Your task> Exactly as they appear, copy the lines from the start of the entries below to the line containing "Mean predicted aligned error: 7.78 Å", both ends included.

[Source records]
====================

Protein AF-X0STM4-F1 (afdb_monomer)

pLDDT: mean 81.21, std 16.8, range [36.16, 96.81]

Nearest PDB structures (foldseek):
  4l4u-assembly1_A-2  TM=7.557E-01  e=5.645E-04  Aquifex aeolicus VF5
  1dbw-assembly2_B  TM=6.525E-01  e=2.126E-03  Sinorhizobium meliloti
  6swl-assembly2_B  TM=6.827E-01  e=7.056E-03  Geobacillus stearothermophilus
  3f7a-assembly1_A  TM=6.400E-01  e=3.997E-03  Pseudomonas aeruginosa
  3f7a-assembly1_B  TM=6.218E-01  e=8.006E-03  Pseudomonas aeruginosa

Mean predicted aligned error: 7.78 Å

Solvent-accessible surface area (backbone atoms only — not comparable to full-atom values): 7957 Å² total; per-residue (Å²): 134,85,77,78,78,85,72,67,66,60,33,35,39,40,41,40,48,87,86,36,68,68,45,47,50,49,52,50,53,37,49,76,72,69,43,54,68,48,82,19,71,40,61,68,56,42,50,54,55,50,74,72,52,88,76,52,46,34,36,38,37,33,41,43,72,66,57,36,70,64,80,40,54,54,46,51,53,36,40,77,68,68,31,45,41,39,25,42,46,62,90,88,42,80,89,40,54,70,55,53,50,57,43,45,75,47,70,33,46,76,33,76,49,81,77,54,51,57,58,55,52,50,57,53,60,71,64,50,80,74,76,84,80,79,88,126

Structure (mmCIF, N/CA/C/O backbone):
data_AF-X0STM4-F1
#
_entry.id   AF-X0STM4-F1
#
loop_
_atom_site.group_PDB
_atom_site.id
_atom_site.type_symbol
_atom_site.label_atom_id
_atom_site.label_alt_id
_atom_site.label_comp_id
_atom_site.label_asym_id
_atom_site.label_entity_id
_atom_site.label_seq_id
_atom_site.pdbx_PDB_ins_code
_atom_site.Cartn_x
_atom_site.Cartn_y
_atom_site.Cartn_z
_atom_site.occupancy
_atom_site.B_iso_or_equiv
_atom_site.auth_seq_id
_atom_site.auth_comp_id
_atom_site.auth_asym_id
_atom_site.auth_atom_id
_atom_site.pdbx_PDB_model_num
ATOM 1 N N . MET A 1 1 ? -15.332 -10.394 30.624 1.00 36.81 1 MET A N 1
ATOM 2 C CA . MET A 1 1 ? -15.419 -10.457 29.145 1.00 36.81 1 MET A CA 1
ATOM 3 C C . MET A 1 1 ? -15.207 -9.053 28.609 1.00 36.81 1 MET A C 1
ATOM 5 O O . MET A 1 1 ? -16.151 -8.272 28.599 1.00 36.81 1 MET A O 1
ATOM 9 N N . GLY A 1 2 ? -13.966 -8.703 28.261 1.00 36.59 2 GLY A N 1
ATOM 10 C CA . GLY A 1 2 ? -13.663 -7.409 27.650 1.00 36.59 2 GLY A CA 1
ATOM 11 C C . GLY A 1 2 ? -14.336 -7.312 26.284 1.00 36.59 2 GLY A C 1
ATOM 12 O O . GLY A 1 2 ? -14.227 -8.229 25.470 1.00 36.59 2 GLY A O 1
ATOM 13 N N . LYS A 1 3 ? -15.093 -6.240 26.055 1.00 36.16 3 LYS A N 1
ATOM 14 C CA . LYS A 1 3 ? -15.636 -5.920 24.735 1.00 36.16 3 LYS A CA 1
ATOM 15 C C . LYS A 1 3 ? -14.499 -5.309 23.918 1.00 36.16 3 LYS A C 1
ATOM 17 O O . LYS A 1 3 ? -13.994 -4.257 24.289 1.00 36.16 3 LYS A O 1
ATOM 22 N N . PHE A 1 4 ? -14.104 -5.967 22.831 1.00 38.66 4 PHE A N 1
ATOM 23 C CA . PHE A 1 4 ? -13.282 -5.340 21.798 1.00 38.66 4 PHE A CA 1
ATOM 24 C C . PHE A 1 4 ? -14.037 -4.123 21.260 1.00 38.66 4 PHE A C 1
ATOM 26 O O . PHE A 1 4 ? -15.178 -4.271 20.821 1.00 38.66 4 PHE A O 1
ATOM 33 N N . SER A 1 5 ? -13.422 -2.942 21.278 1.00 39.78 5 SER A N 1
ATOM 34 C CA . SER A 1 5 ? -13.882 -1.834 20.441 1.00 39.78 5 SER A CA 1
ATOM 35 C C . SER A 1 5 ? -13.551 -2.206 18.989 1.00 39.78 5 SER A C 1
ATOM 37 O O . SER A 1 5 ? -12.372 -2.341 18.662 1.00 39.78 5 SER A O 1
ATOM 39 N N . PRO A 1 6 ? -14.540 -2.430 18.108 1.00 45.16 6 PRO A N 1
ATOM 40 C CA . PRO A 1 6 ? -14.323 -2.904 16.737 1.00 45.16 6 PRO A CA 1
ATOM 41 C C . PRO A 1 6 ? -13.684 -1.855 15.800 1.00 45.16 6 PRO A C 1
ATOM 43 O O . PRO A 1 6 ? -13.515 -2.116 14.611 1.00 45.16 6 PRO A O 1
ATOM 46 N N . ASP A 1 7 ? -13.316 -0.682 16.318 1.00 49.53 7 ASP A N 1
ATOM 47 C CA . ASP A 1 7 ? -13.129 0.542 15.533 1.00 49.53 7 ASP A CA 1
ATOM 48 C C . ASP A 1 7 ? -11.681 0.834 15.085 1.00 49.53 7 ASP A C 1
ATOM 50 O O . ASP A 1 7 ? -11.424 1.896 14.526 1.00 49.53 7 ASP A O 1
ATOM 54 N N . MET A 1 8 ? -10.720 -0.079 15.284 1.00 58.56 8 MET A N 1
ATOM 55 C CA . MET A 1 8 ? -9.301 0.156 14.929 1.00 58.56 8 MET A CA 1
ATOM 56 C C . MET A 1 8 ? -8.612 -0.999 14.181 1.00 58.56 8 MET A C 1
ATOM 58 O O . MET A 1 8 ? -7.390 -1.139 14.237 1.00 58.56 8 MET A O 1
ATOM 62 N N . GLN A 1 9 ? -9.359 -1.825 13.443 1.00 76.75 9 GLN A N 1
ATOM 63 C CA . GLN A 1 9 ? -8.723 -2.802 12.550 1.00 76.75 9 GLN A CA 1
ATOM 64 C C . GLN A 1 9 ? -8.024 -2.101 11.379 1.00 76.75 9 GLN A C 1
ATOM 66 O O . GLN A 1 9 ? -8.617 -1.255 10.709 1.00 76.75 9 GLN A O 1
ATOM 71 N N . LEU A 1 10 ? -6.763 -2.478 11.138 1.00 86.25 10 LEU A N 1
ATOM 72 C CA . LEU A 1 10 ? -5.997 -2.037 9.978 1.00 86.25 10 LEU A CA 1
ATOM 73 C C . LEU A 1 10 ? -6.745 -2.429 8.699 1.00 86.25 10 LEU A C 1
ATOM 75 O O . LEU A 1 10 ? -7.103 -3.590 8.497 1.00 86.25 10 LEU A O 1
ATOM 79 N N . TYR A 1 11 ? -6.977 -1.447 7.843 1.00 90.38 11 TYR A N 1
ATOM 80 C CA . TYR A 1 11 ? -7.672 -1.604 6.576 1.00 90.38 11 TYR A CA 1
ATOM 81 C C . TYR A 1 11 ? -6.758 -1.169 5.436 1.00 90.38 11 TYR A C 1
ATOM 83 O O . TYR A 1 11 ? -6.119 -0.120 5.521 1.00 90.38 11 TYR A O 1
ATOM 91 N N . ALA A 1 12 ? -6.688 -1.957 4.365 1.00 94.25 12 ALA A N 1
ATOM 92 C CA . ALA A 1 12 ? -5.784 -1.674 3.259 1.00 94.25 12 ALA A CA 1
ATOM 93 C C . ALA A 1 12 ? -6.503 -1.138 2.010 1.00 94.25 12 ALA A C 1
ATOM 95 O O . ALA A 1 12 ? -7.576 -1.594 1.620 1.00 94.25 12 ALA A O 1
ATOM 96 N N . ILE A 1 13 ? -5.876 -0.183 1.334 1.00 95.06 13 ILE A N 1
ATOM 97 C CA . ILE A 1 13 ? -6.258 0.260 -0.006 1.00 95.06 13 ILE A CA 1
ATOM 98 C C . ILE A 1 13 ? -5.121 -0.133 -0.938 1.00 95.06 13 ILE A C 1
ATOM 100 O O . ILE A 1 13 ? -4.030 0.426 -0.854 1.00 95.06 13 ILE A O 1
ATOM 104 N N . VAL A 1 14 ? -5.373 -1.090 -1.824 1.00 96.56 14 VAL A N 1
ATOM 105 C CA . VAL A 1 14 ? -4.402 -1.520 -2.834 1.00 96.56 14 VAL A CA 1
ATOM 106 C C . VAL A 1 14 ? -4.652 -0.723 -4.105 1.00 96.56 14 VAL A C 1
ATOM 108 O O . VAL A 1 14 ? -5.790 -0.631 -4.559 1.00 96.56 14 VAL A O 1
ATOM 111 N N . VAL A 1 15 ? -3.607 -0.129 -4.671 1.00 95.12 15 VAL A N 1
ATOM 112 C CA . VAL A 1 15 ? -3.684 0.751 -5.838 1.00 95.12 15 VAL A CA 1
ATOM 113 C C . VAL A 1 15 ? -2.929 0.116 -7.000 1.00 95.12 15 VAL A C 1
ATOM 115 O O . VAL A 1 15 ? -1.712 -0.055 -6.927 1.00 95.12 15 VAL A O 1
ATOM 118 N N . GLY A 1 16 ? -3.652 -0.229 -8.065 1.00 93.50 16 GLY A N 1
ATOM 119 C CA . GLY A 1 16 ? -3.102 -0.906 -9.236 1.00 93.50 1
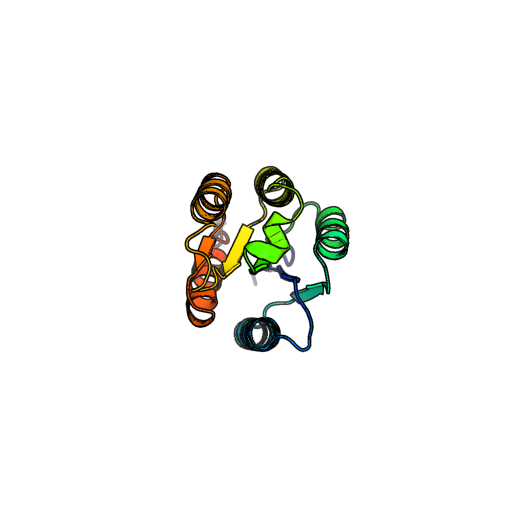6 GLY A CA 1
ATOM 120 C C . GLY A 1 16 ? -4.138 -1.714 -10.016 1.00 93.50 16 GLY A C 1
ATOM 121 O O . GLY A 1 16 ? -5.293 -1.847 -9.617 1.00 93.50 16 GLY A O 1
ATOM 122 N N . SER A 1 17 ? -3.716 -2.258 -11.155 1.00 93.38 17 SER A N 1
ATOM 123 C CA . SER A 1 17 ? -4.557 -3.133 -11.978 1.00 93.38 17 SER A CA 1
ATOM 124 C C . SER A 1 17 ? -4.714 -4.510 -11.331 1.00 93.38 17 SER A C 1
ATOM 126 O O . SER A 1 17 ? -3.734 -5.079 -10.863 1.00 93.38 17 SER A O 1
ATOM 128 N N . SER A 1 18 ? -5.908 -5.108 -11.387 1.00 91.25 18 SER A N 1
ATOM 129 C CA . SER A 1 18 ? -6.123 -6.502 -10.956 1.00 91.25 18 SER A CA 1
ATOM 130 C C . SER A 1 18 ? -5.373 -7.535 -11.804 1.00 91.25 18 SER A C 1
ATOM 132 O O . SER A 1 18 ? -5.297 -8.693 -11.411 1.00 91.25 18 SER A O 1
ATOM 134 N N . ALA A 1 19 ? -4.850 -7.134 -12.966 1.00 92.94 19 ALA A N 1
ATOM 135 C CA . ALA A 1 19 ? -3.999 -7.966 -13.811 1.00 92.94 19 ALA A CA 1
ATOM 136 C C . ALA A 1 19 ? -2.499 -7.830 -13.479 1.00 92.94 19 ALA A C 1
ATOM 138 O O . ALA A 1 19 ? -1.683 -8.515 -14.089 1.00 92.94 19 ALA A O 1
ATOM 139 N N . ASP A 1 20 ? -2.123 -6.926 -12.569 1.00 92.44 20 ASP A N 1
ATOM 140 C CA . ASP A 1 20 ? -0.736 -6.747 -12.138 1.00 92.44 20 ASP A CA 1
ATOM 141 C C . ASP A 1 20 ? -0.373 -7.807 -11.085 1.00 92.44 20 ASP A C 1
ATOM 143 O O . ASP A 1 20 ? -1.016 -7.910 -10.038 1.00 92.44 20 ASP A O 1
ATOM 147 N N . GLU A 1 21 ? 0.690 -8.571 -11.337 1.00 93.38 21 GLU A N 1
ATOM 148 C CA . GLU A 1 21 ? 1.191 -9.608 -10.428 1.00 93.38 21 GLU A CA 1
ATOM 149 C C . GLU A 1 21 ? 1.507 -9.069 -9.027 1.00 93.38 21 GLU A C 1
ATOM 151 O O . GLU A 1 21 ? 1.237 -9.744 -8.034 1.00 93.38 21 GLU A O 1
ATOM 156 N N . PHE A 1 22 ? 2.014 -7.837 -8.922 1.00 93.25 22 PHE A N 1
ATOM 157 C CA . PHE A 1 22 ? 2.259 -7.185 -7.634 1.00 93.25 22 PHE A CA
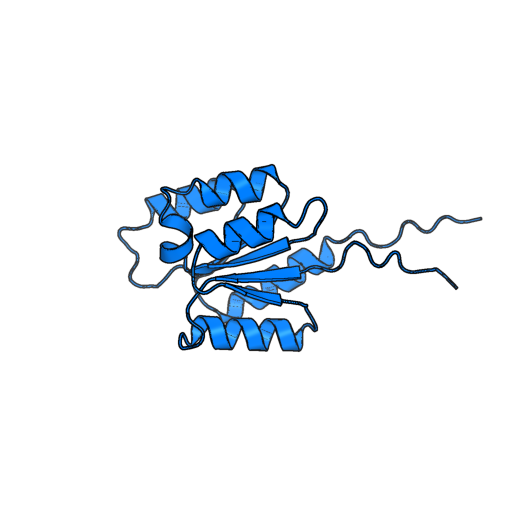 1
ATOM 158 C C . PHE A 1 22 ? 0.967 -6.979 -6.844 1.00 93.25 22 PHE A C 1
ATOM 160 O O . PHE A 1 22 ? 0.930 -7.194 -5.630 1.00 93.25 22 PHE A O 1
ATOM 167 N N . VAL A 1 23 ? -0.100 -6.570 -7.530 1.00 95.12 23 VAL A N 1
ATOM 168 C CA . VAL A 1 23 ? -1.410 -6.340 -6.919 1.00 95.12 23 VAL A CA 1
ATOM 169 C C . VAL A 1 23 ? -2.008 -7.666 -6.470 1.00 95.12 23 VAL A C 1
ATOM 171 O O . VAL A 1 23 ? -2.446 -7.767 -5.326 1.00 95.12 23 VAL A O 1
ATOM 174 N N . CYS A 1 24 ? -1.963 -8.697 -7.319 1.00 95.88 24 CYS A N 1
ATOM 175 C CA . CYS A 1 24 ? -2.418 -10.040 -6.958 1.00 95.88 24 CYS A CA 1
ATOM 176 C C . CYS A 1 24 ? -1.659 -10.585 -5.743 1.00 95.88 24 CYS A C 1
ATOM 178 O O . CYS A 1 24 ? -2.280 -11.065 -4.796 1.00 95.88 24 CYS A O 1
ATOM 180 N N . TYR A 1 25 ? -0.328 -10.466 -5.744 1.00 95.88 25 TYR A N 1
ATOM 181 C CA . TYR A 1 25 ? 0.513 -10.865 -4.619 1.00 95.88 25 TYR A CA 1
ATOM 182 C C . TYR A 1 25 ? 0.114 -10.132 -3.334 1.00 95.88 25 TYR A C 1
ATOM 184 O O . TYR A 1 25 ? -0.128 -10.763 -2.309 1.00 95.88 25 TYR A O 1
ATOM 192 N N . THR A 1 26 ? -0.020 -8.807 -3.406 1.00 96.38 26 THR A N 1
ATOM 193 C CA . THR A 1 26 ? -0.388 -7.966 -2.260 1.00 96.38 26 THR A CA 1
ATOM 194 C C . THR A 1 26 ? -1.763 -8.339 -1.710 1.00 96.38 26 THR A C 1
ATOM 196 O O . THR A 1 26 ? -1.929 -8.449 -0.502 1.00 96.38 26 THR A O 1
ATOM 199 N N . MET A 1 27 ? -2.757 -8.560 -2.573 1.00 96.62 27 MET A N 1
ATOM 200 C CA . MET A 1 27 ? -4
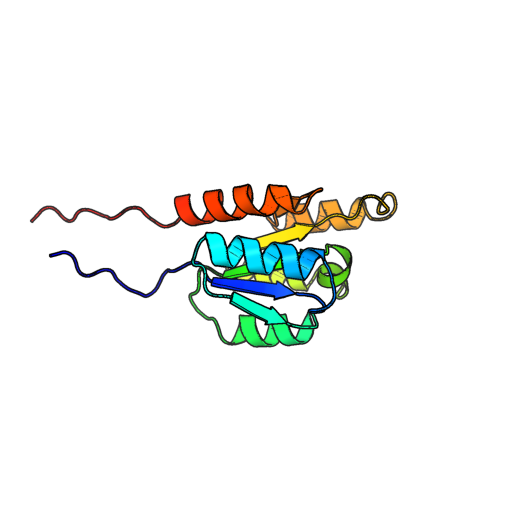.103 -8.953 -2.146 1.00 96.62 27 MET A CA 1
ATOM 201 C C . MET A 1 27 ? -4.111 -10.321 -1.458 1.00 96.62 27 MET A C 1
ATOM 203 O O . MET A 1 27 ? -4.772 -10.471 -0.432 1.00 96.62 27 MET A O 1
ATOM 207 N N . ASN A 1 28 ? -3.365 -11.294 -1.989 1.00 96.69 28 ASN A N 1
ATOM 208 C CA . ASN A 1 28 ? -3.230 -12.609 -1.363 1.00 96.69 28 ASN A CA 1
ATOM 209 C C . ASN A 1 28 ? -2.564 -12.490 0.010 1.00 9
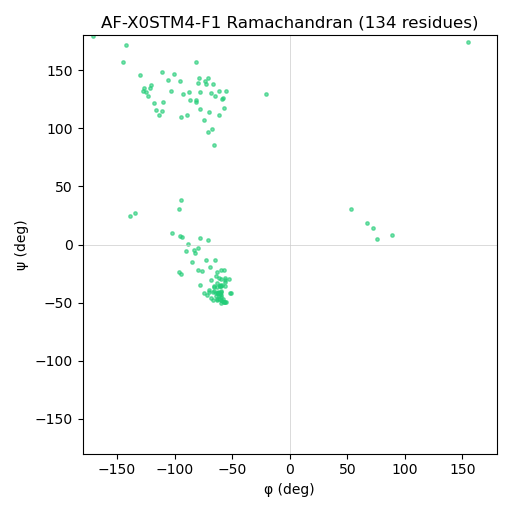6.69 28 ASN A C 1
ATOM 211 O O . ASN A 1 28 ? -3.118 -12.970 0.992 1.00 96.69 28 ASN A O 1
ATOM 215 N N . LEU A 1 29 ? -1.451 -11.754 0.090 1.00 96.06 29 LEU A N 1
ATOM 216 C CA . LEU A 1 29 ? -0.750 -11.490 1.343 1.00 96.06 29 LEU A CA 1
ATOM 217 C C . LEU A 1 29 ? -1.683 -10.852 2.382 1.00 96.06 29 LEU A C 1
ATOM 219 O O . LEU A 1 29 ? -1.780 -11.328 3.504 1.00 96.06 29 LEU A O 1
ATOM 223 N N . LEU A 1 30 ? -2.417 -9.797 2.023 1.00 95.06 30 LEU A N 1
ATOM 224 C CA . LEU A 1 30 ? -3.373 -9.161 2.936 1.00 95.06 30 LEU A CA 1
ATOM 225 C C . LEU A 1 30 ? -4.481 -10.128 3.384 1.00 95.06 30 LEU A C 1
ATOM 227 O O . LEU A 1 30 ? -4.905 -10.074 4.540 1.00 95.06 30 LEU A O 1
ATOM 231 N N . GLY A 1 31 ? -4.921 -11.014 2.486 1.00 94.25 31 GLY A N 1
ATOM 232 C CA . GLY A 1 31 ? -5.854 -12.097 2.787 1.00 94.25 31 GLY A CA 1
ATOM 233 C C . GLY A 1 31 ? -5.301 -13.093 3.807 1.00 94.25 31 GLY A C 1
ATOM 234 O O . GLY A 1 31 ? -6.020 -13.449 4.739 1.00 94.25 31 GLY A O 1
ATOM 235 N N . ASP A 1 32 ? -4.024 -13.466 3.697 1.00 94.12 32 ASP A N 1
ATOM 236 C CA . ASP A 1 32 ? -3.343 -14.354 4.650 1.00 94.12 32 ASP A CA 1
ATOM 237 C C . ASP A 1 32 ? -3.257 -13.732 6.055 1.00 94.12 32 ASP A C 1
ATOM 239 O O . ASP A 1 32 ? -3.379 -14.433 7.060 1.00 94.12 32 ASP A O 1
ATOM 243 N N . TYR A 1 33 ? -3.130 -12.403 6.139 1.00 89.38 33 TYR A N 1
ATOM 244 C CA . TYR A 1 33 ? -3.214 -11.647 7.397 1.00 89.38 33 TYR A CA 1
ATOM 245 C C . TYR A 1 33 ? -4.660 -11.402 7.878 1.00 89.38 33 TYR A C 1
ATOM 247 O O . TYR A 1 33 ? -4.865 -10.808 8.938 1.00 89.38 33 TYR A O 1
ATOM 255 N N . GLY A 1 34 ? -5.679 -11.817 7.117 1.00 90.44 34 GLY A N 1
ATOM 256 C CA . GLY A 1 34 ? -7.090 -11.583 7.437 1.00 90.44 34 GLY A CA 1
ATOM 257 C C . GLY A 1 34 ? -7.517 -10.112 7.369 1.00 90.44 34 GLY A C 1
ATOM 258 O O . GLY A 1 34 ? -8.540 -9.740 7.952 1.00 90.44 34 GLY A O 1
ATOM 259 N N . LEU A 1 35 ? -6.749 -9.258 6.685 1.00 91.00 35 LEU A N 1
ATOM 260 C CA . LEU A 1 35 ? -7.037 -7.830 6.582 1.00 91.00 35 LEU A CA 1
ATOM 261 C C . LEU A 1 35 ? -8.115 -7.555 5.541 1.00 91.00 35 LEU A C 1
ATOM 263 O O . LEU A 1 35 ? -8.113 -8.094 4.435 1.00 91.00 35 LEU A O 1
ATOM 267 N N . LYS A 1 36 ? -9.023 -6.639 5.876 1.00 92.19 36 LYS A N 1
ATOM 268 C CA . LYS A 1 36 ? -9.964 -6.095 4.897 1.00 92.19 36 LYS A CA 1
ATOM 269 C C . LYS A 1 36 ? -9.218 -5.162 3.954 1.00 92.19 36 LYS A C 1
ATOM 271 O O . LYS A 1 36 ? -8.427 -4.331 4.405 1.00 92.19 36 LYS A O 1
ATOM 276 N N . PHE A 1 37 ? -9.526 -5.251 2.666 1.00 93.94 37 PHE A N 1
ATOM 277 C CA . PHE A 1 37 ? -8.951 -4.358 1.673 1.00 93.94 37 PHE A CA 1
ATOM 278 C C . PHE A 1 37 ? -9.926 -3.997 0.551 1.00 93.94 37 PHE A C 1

====================

Written answer>
Protein AF-X0STM4-F1 (afdb_monomer)

pLDDT: mean 81.21, std 16.8, range [36.16, 96.81]

Nearest PDB structures (foldseek):
  4l4u-assembly1_A-2  TM=7.557E-01  e=5.645E-04  Aquifex aeolicus VF5
  1dbw-assembly2_B  TM=6.525E-01  e=2.126E-03  Sinorhizobium meliloti
  6swl-assembly2_B  TM=6.827E-01  e=7.056E-03  Geobacillus stearothermophilus
  3f7a-assembly1_A  TM=6.400E-01  e=3.997E-03  Pseudomonas aeruginosa
  3f7a-assembly1_B  TM=6.218E-01  e=8.006E-03  Pseudomonas aeruginosa

Mean predicted aligned error: 7.78 Å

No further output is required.